Близнецы в это время вели себя браво — играя мышцами, втягивая животы и надувая грудь. Безыскусно, и несколько даже просто, но африканеры вполне благосклонно отнеслись к желанию показать себя в лучшем виде.
Мишка подъехал верхом, скинув поводья прибежавшему вместе с ним генеральскому слуге, и заулыбался при виде меня.
— Генерал, — опомнился он, изображая подобие фрунта и делая степенный вид, как и полагается ценному военному специалисту.
— Вот, — кивнул тот на близнецов, — волонтёрами просятся. Возьмёшь?
— Здоровски! — степенный вид пропал на миг, и появился заулыбавшийся мальчишка, — Кхм… да, генерал! Парни надёжные, давно знаю.

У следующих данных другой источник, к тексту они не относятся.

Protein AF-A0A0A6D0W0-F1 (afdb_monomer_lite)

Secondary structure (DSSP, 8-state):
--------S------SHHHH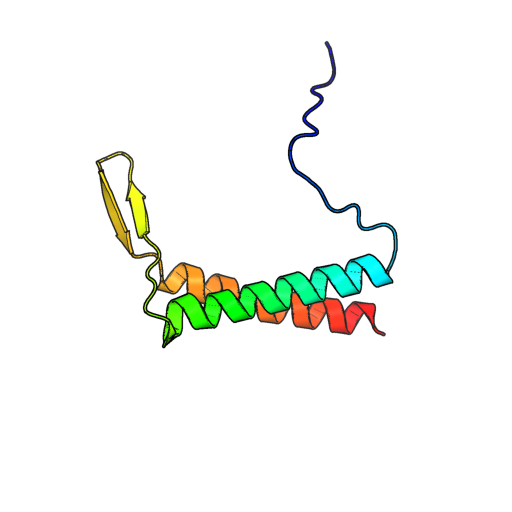HHHHHHHHHHHHHHHHHHHTT----EEEPTTS-EEE-HHHHHHHHHHHHHHHHHHHHHHT-

Sequence (81 aa):
MPCYDADNGGGRTVKTLDDLIKWANEQRKESLRQVDLFSNGGVKAQLVMPDGTTQDITAGVLSHQKANVDAFTSLVSALER

Structure (mmCIF, N/CA/C/O backbone):
data_AF-A0A0A6D0W0-F1
#
_entry.id   AF-A0A0A6D0W0-F1
#
loop_
_atom_site.group_PDB
_atom_site.id
_atom_site.type_symbol
_atom_site.label_atom_i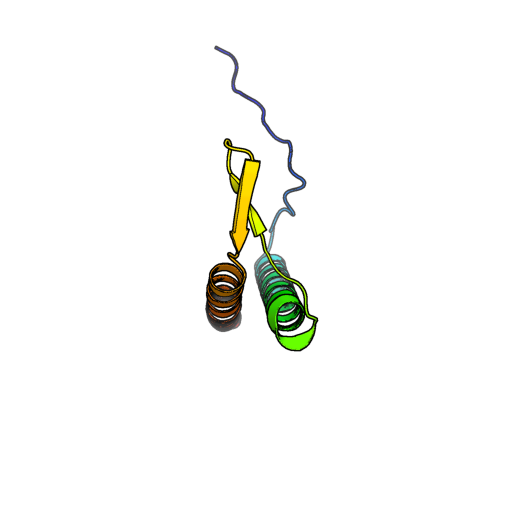d
_atom_site.label_alt_id
_atom_site.label_comp_id
_atom_site.label_asym_id
_atom_site.label_entity_id
_atom_site.label_seq_id
_atom_site.pdbx_PDB_ins_code
_atom_site.Cartn_x
_atom_site.Cartn_y
_atom_site.Cartn_z
_atom_site.occupancy
_atom_site.B_iso_or_equiv
_atom_site.auth_seq_id
_atom_site.auth_comp_id
_atom_site.auth_asym_id
_atom_site.auth_atom_id
_atom_site.pdbx_PDB_model_num
ATOM 1 N N . MET A 1 1 ? -34.122 12.736 -22.165 1.00 42.22 1 MET A N 1
ATOM 2 C CA . MET A 1 1 ? -32.766 12.155 -22.252 1.00 42.22 1 MET A CA 1
ATOM 3 C C . MET A 1 1 ? -32.641 11.155 -21.120 1.00 42.22 1 MET A C 1
ATOM 5 O O . MET A 1 1 ? -32.891 11.565 -19.993 1.00 42.22 1 MET A O 1
ATOM 9 N N . PRO A 1 2 ? -32.397 9.868 -21.402 1.00 43.75 2 PRO A N 1
ATOM 10 C CA . PRO A 1 2 ? -32.373 8.845 -20.370 1.00 43.75 2 PRO A CA 1
ATOM 11 C C . PRO A 1 2 ? -31.093 8.964 -19.540 1.00 43.75 2 PRO A C 1
ATOM 13 O O . PRO A 1 2 ? -30.011 9.207 -20.073 1.00 43.75 2 PRO A O 1
ATOM 16 N N . CYS A 1 3 ? -31.271 8.841 -18.230 1.00 40.12 3 CYS A N 1
ATOM 17 C CA . CYS A 1 3 ? -30.233 8.718 -17.221 1.00 40.12 3 CYS A CA 1
ATOM 18 C C . CYS A 1 3 ? -29.313 7.535 -17.548 1.00 40.12 3 CYS A C 1
ATOM 20 O O . CYS A 1 3 ? -29.775 6.451 -17.891 1.00 40.12 3 CYS A O 1
ATOM 22 N N . TYR A 1 4 ? -28.007 7.775 -17.487 1.00 41.34 4 TYR A N 1
ATOM 23 C CA . TYR A 1 4 ? -26.994 6.761 -17.734 1.00 41.34 4 TYR A CA 1
ATOM 24 C C . TYR A 1 4 ? -26.886 5.883 -16.482 1.00 41.34 4 TYR A C 1
ATOM 26 O O . TYR A 1 4 ? -26.235 6.261 -15.509 1.00 41.34 4 TYR A O 1
ATOM 34 N N . ASP A 1 5 ? -27.560 4.734 -16.500 1.00 53.00 5 ASP A N 1
ATOM 35 C CA . ASP A 1 5 ? -27.321 3.645 -15.559 1.00 53.00 5 ASP A CA 1
ATOM 36 C C . ASP A 1 5 ? -25.940 3.048 -15.857 1.00 53.00 5 ASP A C 1
ATOM 38 O O . ASP A 1 5 ? -25.745 2.321 -16.831 1.00 53.00 5 ASP A O 1
ATOM 42 N N . ALA A 1 6 ? -24.960 3.382 -15.022 1.00 44.78 6 ALA A N 1
ATOM 43 C CA . ALA A 1 6 ? -23.680 2.688 -14.960 1.00 44.78 6 ALA A CA 1
ATOM 44 C C . ALA A 1 6 ? -23.477 2.127 -13.550 1.00 44.78 6 ALA A C 1
ATOM 46 O O . ALA A 1 6 ? -22.519 2.463 -12.858 1.00 44.78 6 ALA A O 1
ATOM 47 N N . ASP A 1 7 ? -24.395 1.258 -13.129 1.00 52.28 7 ASP A N 1
ATOM 48 C CA . ASP A 1 7 ? -24.100 0.274 -12.092 1.00 52.28 7 ASP A CA 1
ATOM 49 C C . ASP A 1 7 ? -23.324 -0.875 -12.753 1.00 52.28 7 ASP A C 1
ATOM 51 O O . ASP A 1 7 ? -23.895 -1.799 -13.327 1.00 52.28 7 ASP A O 1
ATOM 55 N N . ASN A 1 8 ? -21.997 -0.741 -12.799 1.00 46.97 8 ASN A N 1
ATOM 56 C CA . ASN A 1 8 ? -21.106 -1.756 -13.363 1.00 46.97 8 ASN A CA 1
ATOM 57 C C . ASN A 1 8 ? -19.771 -1.792 -12.611 1.00 46.97 8 ASN A C 1
ATOM 59 O O . ASN A 1 8 ? -18.693 -1.595 -13.170 1.00 46.97 8 ASN A O 1
ATOM 63 N N . GLY A 1 9 ? -19.837 -2.046 -11.305 1.00 40.47 9 GLY A N 1
ATOM 64 C CA . GLY A 1 9 ? -18.625 -2.288 -10.534 1.00 40.47 9 GLY A CA 1
ATOM 65 C C . GLY A 1 9 ? -18.885 -2.617 -9.080 1.00 40.47 9 GLY A C 1
ATOM 66 O O . GLY A 1 9 ? -18.572 -1.784 -8.249 1.00 40.47 9 GLY A O 1
ATOM 67 N N . GLY A 1 10 ? -19.439 -3.807 -8.796 1.00 40.84 10 GLY A N 1
ATOM 68 C CA . GLY A 1 10 ? -19.380 -4.547 -7.518 1.00 40.84 10 GLY A CA 1
ATOM 69 C C . GLY A 1 10 ? -19.116 -3.749 -6.236 1.00 40.84 10 GLY A C 1
ATOM 70 O O . GLY A 1 10 ? -18.278 -4.147 -5.425 1.00 40.84 10 GLY A O 1
ATOM 71 N N . GLY A 1 11 ? -19.794 -2.615 -6.062 1.00 47.50 11 GLY A N 1
ATOM 72 C CA . GLY A 1 11 ? -19.524 -1.678 -4.990 1.00 47.50 11 GLY A CA 1
ATOM 73 C C . GLY A 1 11 ? -20.064 -2.281 -3.715 1.00 47.50 11 GLY A C 1
ATOM 74 O O . GLY A 1 11 ? -21.279 -2.370 -3.537 1.00 47.50 11 GLY A O 1
ATOM 75 N N . ARG A 1 12 ? -19.176 -2.744 -2.833 1.00 57.91 12 ARG A N 1
ATOM 76 C CA . ARG A 1 12 ? -19.577 -3.228 -1.513 1.00 57.91 12 ARG A CA 1
ATOM 77 C C . ARG A 1 12 ? -20.302 -2.072 -0.824 1.00 57.91 12 ARG A C 1
ATOM 79 O O . ARG A 1 12 ? -19.677 -1.077 -0.475 1.00 57.91 12 ARG A O 1
ATOM 86 N N . THR A 1 13 ? -21.626 -2.161 -0.706 1.00 63.97 13 THR A N 1
ATOM 87 C CA . THR A 1 13 ? -22.419 -1.101 -0.086 1.00 63.97 13 THR A CA 1
ATOM 88 C C . THR A 1 13 ? -22.029 -1.042 1.386 1.00 63.97 13 THR A C 1
ATOM 90 O O . THR A 1 13 ? -22.362 -1.947 2.148 1.00 63.97 13 THR A O 1
ATOM 93 N N . VAL A 1 14 ? -21.294 -0.006 1.780 1.00 68.94 14 VAL A N 1
ATOM 94 C CA . VAL A 1 14 ? -21.017 0.288 3.186 1.00 68.94 14 VAL A CA 1
ATOM 95 C C . VAL A 1 14 ? -22.311 0.833 3.780 1.00 68.94 14 VAL A C 1
ATOM 97 O O . VAL A 1 14 ? -22.739 1.928 3.421 1.00 68.94 14 VAL A O 1
ATOM 100 N N . LYS A 1 15 ? -22.992 0.035 4.607 1.00 78.25 15 LYS A N 1
ATOM 101 C CA . LYS A 1 15 ? -24.322 0.378 5.140 1.00 78.25 15 LYS A CA 1
ATOM 102 C C . LYS A 1 15 ? -24.268 0.840 6.594 1.00 78.25 15 LYS A C 1
ATOM 104 O O . LYS A 1 15 ? -25.187 1.520 7.041 1.00 78.25 15 LYS A O 1
ATOM 109 N N . THR A 1 16 ? -23.209 0.486 7.318 1.00 91.12 16 THR A N 1
ATOM 110 C CA . THR A 1 16 ? -23.030 0.783 8.745 1.00 91.12 16 THR A CA 1
ATOM 111 C C . THR A 1 16 ? -21.623 1.307 9.045 1.00 91.12 16 THR A C 1
ATOM 113 O O . THR A 1 16 ? -20.715 1.195 8.219 1.00 91.12 16 THR A O 1
ATOM 116 N N . LEU A 1 17 ? -21.436 1.876 10.242 1.00 92.44 17 LEU A N 1
ATOM 117 C CA . LEU A 1 17 ? -20.115 2.283 10.732 1.00 92.44 17 LEU A CA 1
ATOM 118 C C . LEU A 1 17 ? -19.158 1.082 10.818 1.00 92.44 17 LEU A C 1
ATOM 120 O O . LEU A 1 17 ? -18.018 1.177 10.367 1.00 92.44 17 LEU A O 1
ATOM 124 N N . ASP A 1 18 ? -19.641 -0.063 11.303 1.00 93.38 18 ASP A N 1
ATOM 125 C CA . ASP A 1 18 ? -18.853 -1.297 11.384 1.00 93.38 18 ASP A CA 1
ATOM 126 C C . ASP A 1 18 ? -18.425 -1.799 9.998 1.00 93.38 18 ASP A C 1
ATOM 128 O O . ASP A 1 18 ? -17.285 -2.232 9.816 1.00 93.38 18 ASP A O 1
ATOM 132 N N . ASP A 1 19 ? -19.298 -1.687 8.988 1.00 93.25 19 ASP A N 1
ATOM 133 C CA . ASP A 1 19 ? -18.936 -2.009 7.602 1.00 93.25 19 ASP A CA 1
ATOM 134 C C . ASP A 1 19 ? -17.828 -1.085 7.081 1.00 93.25 19 ASP A C 1
ATOM 136 O O . ASP A 1 19 ? -16.939 -1.541 6.358 1.00 93.25 19 ASP A O 1
ATOM 140 N N . LEU A 1 20 ? -17.860 0.201 7.453 1.00 93.06 20 LEU A N 1
ATOM 141 C CA . LEU A 1 20 ? -16.853 1.178 7.041 1.00 93.06 20 LEU A CA 1
ATOM 142 C C . LEU A 1 20 ? -15.501 0.884 7.695 1.00 93.06 20 LEU A C 1
ATOM 144 O O . LEU A 1 20 ? -14.480 0.870 7.006 1.00 93.06 20 LEU A O 1
ATOM 148 N N . ILE A 1 21 ? -15.494 0.602 9.000 1.00 95.62 21 ILE A N 1
ATOM 149 C CA . ILE A 1 21 ? -14.289 0.222 9.753 1.00 95.62 21 ILE A CA 1
ATOM 150 C C . ILE A 1 21 ? -13.697 -1.067 9.182 1.00 95.62 21 ILE A C 1
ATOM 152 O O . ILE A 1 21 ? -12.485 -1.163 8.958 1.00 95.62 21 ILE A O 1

— Принимай командование, — отмахнулся Сниман, и потеряв интерес, отпустил вскоре и нас. Остался только Санька, ибо натура! К нему буры относятся с уважением… большим, чем ко мне, ежели по чести. Немножечко досадно даже, и гордость одновременно. Так што за брата не волнуюсь — накормят вовремя и вкусно, напоят, и под пули не выпустят.
Отгрузив с близнецами их «приданое» и переговорив с Мишкой, я отправился к отряду Дзержинского, влекомый неутолимым любопытством.
О себе Феликс рассказывал скупо, будто даже и не понимая самого интереса к своей персоне. Зато охотно рассказывал о пропаганде среди рабочих, ссылке и побеге, своих убеждениях.
— Я марксист, — рассказывал он, пока Котяра хлопотал с кофейником и угощеньем, — … в Преторию? Во многом случай, а отчасти и романтика.
Он усмехнулся едва заметно.
— Африка, свободолюбивый народ буров… Действительность оказалась более неприглядной.
— Жалеешь? — кивнув благодарно другу, принимаю чашку с кофе и горячую лепёшку, густо намазанную толстым слоем свежего масла. Сказать бы кому… а здесь так и воюют — с пасущимися неподалёку стадами и дойными коровами. Не сказать, штоб вовсе уж много, но ежели подсуетиться, молочка и маслица можно достать. Ну и из ближайших ферм привозят, и што характерно — бесплатно!